▶ _Supplied data_
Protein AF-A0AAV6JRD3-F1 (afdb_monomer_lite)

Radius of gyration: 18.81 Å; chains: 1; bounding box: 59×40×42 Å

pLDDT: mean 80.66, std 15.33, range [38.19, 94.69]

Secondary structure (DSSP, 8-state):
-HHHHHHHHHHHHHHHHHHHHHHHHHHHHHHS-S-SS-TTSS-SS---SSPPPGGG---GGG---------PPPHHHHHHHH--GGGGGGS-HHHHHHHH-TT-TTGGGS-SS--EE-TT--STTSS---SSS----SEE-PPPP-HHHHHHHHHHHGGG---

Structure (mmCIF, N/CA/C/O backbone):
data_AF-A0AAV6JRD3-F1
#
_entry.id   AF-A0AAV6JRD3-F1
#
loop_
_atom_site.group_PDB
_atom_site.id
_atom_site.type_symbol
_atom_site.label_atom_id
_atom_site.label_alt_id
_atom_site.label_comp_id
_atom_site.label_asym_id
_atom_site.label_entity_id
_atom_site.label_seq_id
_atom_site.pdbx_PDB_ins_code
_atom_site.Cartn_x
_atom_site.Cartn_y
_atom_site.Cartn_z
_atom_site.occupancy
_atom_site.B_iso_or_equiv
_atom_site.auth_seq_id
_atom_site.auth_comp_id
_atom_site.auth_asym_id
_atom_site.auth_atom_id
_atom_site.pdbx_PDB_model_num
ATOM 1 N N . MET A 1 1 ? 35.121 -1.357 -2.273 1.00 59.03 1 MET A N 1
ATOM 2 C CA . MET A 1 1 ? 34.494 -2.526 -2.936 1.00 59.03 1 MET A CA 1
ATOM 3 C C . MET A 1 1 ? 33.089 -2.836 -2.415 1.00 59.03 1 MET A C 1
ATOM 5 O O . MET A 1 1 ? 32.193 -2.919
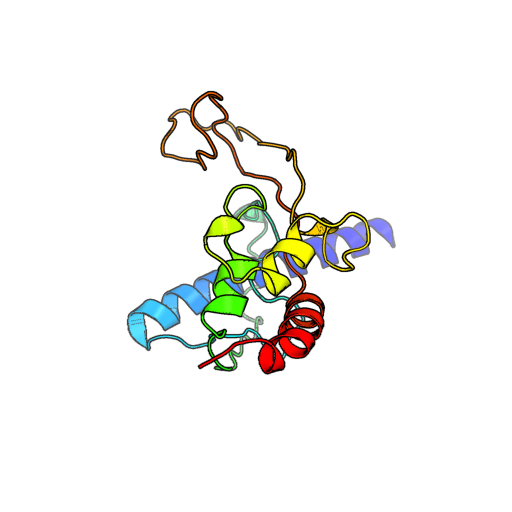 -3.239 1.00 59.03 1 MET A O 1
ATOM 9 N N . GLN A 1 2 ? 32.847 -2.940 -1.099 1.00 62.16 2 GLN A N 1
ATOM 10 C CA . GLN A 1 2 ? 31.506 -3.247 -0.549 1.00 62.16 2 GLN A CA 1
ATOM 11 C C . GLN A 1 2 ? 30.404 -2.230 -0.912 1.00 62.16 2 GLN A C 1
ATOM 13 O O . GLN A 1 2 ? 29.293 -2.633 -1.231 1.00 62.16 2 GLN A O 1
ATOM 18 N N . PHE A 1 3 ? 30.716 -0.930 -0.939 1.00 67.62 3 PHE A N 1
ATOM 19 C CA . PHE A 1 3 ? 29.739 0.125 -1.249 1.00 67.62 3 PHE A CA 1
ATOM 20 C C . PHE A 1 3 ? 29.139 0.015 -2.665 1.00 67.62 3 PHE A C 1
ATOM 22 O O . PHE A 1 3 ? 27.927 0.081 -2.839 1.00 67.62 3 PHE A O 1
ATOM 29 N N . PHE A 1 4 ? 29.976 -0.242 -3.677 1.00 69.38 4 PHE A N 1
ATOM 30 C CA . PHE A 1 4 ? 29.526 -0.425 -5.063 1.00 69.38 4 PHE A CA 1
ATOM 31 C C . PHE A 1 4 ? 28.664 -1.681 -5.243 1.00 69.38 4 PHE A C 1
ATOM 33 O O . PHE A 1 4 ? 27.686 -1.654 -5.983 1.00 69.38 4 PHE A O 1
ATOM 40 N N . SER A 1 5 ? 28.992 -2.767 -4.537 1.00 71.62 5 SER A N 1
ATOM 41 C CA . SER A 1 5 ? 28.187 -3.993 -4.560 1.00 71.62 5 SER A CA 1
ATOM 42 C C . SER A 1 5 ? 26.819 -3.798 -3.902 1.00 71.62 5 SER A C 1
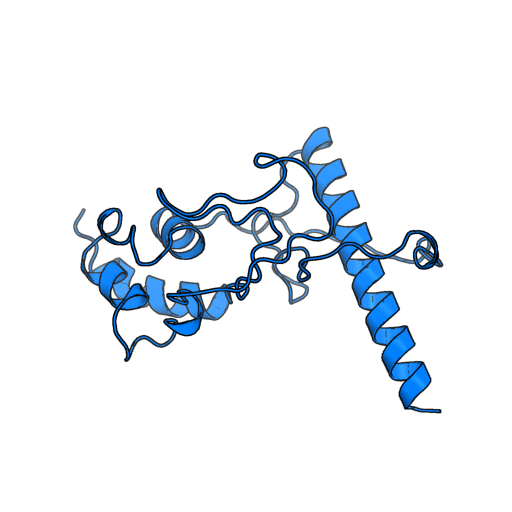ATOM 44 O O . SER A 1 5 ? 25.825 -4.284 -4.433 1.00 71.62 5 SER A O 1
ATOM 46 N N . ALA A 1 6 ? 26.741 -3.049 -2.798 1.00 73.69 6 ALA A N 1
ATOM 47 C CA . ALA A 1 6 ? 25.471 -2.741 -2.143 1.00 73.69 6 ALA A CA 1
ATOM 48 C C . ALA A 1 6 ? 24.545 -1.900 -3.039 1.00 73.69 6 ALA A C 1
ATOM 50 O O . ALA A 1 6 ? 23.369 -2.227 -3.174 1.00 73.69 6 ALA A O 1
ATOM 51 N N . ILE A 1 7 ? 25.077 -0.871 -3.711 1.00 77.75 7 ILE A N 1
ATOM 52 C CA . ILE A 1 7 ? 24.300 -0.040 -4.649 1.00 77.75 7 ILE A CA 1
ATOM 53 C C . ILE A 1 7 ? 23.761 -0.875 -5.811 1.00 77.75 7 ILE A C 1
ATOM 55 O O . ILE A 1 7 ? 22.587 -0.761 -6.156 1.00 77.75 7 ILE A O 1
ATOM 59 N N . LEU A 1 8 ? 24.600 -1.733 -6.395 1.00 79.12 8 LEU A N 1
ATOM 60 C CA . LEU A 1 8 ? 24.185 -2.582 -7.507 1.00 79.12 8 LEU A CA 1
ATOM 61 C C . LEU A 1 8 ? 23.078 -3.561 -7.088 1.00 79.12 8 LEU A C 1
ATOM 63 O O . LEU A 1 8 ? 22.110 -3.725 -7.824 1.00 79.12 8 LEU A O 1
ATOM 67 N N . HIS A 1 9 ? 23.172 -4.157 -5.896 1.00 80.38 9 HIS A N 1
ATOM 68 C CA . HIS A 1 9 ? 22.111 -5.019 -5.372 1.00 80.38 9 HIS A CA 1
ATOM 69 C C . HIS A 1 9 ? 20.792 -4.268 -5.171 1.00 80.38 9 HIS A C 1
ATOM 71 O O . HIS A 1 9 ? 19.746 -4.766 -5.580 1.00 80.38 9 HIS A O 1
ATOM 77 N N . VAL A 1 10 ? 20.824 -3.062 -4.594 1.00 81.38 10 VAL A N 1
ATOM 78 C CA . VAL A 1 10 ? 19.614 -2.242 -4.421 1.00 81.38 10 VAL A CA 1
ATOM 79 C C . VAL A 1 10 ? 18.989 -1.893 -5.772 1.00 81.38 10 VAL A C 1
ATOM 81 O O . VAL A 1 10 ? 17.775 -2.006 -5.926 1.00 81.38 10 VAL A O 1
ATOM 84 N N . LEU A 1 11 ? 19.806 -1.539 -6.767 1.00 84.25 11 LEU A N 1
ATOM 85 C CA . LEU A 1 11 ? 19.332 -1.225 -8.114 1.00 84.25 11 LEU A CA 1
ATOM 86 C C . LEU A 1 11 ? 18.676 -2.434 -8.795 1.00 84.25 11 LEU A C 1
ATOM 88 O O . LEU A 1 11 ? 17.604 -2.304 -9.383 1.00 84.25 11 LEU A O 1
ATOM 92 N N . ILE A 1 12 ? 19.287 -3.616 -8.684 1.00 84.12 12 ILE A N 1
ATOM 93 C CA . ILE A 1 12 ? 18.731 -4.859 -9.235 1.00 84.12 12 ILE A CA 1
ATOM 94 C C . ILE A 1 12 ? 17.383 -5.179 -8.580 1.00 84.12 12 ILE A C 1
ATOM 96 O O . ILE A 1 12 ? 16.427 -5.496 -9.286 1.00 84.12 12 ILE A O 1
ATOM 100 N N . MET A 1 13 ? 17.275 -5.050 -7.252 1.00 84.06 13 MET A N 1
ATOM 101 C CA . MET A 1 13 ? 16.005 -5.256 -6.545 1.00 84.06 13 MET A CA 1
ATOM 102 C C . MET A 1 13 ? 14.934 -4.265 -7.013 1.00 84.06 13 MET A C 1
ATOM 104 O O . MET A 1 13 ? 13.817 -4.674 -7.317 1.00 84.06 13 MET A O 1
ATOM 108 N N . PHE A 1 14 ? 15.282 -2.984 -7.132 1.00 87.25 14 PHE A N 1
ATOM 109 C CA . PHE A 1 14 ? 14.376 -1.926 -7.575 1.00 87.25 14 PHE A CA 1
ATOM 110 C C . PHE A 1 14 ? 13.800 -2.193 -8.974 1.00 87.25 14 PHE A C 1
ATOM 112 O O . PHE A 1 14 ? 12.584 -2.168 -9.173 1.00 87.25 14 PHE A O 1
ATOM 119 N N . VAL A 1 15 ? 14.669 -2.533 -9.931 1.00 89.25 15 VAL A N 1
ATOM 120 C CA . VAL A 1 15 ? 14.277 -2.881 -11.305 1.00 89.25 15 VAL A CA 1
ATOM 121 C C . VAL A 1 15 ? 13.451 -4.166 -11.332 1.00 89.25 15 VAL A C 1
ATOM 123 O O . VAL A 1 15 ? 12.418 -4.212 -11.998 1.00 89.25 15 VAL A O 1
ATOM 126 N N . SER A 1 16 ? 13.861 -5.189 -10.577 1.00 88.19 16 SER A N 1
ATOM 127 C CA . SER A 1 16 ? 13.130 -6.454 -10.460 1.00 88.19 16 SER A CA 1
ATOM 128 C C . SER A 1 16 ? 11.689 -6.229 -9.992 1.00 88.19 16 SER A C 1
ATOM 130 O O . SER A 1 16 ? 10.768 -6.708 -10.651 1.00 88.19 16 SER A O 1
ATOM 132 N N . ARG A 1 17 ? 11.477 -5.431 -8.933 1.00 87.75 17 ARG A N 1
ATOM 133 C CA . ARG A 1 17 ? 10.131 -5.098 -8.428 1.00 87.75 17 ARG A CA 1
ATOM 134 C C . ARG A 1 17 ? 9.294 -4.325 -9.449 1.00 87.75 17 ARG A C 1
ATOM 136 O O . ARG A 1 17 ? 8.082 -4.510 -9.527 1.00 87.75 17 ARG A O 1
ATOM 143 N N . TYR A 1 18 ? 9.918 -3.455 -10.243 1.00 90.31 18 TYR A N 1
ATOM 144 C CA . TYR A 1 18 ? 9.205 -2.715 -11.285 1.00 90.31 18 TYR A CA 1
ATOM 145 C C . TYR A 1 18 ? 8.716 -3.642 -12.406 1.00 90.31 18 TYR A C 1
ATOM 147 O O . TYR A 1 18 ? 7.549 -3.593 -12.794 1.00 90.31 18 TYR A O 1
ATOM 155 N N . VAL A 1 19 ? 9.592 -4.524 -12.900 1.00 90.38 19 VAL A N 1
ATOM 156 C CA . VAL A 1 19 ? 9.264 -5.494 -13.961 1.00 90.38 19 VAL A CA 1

---

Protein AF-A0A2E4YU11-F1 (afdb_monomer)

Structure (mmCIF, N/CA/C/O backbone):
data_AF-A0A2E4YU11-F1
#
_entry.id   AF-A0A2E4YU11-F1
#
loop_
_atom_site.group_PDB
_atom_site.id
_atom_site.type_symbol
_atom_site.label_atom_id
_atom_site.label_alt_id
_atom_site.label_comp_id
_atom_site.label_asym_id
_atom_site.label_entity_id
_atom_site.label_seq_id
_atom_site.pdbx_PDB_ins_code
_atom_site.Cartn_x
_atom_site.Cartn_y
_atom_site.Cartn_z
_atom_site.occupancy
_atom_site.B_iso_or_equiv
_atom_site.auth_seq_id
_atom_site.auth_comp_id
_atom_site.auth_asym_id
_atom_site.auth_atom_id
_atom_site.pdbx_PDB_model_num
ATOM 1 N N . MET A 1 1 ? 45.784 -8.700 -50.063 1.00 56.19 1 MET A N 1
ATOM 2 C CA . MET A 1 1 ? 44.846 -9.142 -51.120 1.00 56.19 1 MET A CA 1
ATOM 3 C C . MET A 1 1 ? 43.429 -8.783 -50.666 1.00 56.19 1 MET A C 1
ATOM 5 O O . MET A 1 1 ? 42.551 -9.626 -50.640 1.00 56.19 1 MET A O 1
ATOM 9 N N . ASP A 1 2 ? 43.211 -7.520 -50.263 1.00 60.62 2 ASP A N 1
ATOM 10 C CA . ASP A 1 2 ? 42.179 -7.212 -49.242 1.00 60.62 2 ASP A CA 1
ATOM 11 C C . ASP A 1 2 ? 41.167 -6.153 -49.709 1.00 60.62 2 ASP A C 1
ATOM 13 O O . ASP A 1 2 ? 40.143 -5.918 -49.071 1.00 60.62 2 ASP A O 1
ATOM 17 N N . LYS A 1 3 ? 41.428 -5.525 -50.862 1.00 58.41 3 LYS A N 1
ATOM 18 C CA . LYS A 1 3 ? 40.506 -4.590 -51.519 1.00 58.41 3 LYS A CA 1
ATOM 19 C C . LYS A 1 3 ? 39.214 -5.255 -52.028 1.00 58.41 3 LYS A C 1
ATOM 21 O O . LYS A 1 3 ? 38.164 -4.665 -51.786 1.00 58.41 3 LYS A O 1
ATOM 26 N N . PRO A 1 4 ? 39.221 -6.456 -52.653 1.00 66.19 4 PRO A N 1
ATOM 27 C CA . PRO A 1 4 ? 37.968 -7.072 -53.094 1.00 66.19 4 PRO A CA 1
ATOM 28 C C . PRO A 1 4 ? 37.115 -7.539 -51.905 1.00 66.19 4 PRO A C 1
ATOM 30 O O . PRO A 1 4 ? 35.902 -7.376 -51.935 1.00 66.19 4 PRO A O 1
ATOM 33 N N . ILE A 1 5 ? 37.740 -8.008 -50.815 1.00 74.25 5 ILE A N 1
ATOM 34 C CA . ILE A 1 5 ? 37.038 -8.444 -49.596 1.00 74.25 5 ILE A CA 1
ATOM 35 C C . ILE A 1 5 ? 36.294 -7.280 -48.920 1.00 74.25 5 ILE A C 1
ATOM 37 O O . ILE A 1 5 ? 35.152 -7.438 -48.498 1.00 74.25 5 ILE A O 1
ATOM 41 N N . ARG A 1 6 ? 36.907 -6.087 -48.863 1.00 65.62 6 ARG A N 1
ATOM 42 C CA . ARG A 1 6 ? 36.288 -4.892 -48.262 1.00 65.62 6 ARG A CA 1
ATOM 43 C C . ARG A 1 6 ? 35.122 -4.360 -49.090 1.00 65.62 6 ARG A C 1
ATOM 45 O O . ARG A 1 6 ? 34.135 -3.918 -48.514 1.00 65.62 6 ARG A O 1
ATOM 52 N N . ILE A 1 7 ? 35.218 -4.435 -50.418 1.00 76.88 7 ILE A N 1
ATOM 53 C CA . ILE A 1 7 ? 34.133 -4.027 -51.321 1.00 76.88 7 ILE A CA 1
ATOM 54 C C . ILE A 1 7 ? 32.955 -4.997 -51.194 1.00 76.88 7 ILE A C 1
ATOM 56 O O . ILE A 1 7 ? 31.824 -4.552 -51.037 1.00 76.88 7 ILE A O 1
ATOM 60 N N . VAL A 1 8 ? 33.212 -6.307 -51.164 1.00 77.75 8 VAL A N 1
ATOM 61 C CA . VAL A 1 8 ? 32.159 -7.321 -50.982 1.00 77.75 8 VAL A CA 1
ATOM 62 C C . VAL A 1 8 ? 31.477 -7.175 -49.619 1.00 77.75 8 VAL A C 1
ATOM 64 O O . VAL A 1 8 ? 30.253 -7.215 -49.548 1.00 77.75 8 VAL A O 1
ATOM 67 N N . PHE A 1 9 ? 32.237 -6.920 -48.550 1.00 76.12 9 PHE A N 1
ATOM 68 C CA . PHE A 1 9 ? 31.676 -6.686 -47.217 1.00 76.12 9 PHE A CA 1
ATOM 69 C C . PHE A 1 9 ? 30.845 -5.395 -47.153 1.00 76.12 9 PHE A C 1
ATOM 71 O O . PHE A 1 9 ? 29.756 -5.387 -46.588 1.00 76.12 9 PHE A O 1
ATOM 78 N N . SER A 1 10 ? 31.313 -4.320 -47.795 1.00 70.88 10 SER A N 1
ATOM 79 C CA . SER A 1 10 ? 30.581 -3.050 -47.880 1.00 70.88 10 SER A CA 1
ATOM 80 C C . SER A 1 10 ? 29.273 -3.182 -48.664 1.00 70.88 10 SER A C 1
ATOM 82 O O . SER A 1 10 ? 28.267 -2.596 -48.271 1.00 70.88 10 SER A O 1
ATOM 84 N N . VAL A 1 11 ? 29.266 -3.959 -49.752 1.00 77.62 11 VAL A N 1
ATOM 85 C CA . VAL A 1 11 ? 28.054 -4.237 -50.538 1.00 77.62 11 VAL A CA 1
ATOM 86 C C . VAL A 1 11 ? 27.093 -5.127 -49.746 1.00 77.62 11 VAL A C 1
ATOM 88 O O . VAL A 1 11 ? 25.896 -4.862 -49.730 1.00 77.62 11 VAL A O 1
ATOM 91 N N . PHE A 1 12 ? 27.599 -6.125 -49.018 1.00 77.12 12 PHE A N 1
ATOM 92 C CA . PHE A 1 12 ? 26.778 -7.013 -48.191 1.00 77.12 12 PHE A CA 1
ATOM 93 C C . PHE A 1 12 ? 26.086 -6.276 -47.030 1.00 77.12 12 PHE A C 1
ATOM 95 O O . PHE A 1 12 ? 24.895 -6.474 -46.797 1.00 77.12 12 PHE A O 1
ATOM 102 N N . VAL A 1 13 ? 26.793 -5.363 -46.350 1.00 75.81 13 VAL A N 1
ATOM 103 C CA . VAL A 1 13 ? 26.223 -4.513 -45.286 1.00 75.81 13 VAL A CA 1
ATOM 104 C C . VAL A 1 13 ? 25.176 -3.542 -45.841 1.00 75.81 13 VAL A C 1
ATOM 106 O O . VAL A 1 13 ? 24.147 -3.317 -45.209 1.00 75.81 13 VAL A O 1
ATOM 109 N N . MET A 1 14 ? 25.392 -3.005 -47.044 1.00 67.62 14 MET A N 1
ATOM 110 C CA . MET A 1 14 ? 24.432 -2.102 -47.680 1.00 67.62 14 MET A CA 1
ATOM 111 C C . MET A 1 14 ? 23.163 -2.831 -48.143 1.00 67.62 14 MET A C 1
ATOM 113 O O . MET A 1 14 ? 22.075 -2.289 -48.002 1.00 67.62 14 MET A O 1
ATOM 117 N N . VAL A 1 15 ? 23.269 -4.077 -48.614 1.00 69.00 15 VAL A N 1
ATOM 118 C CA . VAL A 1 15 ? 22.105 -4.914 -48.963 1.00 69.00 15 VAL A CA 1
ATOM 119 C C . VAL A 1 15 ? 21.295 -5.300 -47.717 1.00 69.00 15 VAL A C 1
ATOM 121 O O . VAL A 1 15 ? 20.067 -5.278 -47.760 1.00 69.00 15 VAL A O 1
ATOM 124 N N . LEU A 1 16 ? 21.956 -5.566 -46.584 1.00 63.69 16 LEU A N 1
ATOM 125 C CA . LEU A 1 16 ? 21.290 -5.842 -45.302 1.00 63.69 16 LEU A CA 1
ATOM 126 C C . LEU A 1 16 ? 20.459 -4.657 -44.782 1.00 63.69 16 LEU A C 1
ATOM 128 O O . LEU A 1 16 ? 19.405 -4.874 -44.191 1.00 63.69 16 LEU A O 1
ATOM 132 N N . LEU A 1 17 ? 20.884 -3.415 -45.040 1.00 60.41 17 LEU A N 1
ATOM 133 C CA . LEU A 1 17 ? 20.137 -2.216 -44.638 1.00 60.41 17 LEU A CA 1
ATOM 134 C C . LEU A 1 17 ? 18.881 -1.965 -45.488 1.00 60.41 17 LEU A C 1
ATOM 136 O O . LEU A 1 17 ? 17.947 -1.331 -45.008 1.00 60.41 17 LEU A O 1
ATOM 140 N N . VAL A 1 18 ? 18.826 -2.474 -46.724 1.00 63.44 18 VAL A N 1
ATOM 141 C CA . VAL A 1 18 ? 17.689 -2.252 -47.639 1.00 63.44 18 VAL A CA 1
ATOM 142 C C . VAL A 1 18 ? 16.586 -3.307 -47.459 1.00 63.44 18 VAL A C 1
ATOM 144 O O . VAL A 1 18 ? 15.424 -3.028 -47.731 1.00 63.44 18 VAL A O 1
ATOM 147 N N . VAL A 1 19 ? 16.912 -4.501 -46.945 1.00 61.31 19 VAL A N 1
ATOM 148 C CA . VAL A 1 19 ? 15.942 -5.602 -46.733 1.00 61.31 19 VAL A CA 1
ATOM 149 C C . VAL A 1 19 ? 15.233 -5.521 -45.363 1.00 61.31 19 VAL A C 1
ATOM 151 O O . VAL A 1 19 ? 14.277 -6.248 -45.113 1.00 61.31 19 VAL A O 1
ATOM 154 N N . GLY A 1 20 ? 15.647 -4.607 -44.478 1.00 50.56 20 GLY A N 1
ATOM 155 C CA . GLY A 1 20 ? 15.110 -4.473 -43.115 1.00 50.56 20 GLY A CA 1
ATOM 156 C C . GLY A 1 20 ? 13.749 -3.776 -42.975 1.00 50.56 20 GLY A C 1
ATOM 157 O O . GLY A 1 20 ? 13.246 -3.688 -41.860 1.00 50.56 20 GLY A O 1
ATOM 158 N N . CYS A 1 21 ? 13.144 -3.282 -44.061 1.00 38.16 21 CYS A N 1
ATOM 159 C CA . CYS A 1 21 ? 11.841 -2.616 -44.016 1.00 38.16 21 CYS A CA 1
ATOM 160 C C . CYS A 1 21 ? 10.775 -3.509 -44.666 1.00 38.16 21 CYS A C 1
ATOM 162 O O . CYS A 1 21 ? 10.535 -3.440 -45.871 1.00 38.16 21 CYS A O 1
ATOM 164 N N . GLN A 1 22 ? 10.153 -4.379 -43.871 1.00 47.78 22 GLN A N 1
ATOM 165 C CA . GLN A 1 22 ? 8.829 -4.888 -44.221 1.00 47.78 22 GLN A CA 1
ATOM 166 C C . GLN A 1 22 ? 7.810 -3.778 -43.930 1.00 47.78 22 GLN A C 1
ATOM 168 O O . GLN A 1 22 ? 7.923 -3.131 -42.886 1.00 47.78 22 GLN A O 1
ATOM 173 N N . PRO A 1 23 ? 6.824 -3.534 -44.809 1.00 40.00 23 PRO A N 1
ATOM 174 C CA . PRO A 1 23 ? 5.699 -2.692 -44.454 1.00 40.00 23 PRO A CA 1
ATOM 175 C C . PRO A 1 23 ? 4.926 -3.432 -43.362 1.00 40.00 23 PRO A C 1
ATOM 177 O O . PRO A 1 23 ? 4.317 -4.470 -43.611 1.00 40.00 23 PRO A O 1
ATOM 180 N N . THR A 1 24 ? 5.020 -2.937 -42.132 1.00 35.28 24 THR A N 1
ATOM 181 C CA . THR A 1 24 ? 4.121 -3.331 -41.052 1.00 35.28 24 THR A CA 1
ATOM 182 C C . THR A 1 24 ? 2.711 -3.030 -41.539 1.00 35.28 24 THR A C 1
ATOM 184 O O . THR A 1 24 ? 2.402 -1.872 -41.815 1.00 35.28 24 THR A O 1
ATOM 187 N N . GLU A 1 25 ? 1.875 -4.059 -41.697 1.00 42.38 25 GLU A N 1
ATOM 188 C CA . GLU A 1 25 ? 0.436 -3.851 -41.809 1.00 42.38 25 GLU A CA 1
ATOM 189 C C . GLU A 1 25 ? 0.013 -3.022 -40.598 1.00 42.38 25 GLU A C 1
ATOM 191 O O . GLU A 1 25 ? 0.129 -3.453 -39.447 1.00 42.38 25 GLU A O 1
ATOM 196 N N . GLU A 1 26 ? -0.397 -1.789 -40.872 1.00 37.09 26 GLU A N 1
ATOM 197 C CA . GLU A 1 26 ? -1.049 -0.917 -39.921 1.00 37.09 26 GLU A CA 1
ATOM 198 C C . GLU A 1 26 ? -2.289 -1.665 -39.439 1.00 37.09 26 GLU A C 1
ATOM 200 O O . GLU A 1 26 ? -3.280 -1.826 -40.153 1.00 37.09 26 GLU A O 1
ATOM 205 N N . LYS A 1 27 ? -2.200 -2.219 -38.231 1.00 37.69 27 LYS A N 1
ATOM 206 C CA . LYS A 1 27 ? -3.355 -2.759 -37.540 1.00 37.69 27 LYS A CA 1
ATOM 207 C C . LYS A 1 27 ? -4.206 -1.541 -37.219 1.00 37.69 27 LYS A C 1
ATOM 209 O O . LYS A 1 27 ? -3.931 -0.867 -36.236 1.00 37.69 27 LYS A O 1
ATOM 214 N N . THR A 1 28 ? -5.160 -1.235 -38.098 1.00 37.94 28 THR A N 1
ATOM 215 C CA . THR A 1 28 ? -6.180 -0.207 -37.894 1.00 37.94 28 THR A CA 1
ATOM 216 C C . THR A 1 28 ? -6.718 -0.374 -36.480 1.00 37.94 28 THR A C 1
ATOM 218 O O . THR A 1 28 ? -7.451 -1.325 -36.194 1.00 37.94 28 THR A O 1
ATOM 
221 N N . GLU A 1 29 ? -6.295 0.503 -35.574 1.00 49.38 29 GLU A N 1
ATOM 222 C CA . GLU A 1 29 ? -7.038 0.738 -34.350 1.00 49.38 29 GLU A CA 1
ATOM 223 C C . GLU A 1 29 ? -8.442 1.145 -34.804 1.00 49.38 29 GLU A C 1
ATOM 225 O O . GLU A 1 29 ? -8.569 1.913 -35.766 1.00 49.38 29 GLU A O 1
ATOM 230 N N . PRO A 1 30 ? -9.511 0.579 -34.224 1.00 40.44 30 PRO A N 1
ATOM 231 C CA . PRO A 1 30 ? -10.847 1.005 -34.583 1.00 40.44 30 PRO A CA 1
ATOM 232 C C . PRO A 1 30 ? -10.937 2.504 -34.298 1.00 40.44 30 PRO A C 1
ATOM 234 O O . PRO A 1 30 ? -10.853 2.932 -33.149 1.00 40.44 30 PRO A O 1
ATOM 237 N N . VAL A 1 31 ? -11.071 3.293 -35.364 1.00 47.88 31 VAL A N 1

▶ _Your goal_
Repeat, exactly as they stand above, the lines from the line with "ATOM 145 C C" to the line with "ATOM 156 C CA", both lines included.

▶ _Response below_
ATOM 145 C C . TYR A 1 18 ? 8.716 -3.642 -12.406 1.00 90.31 18 TYR A C 1
ATOM 147 O O . TYR A 1 18 ? 7.549 -3.593 -12.794 1.00 90.31 18 TYR A O 1
ATOM 155 N N . VAL A 1 19 ? 9.592 -4.524 -12.900 1.00 90.38 19 VAL A N 1
ATOM 156 C CA . VAL A 1 19 ? 9.264 -5.494 -13.961 1.00 90.38 19 VAL A CA 1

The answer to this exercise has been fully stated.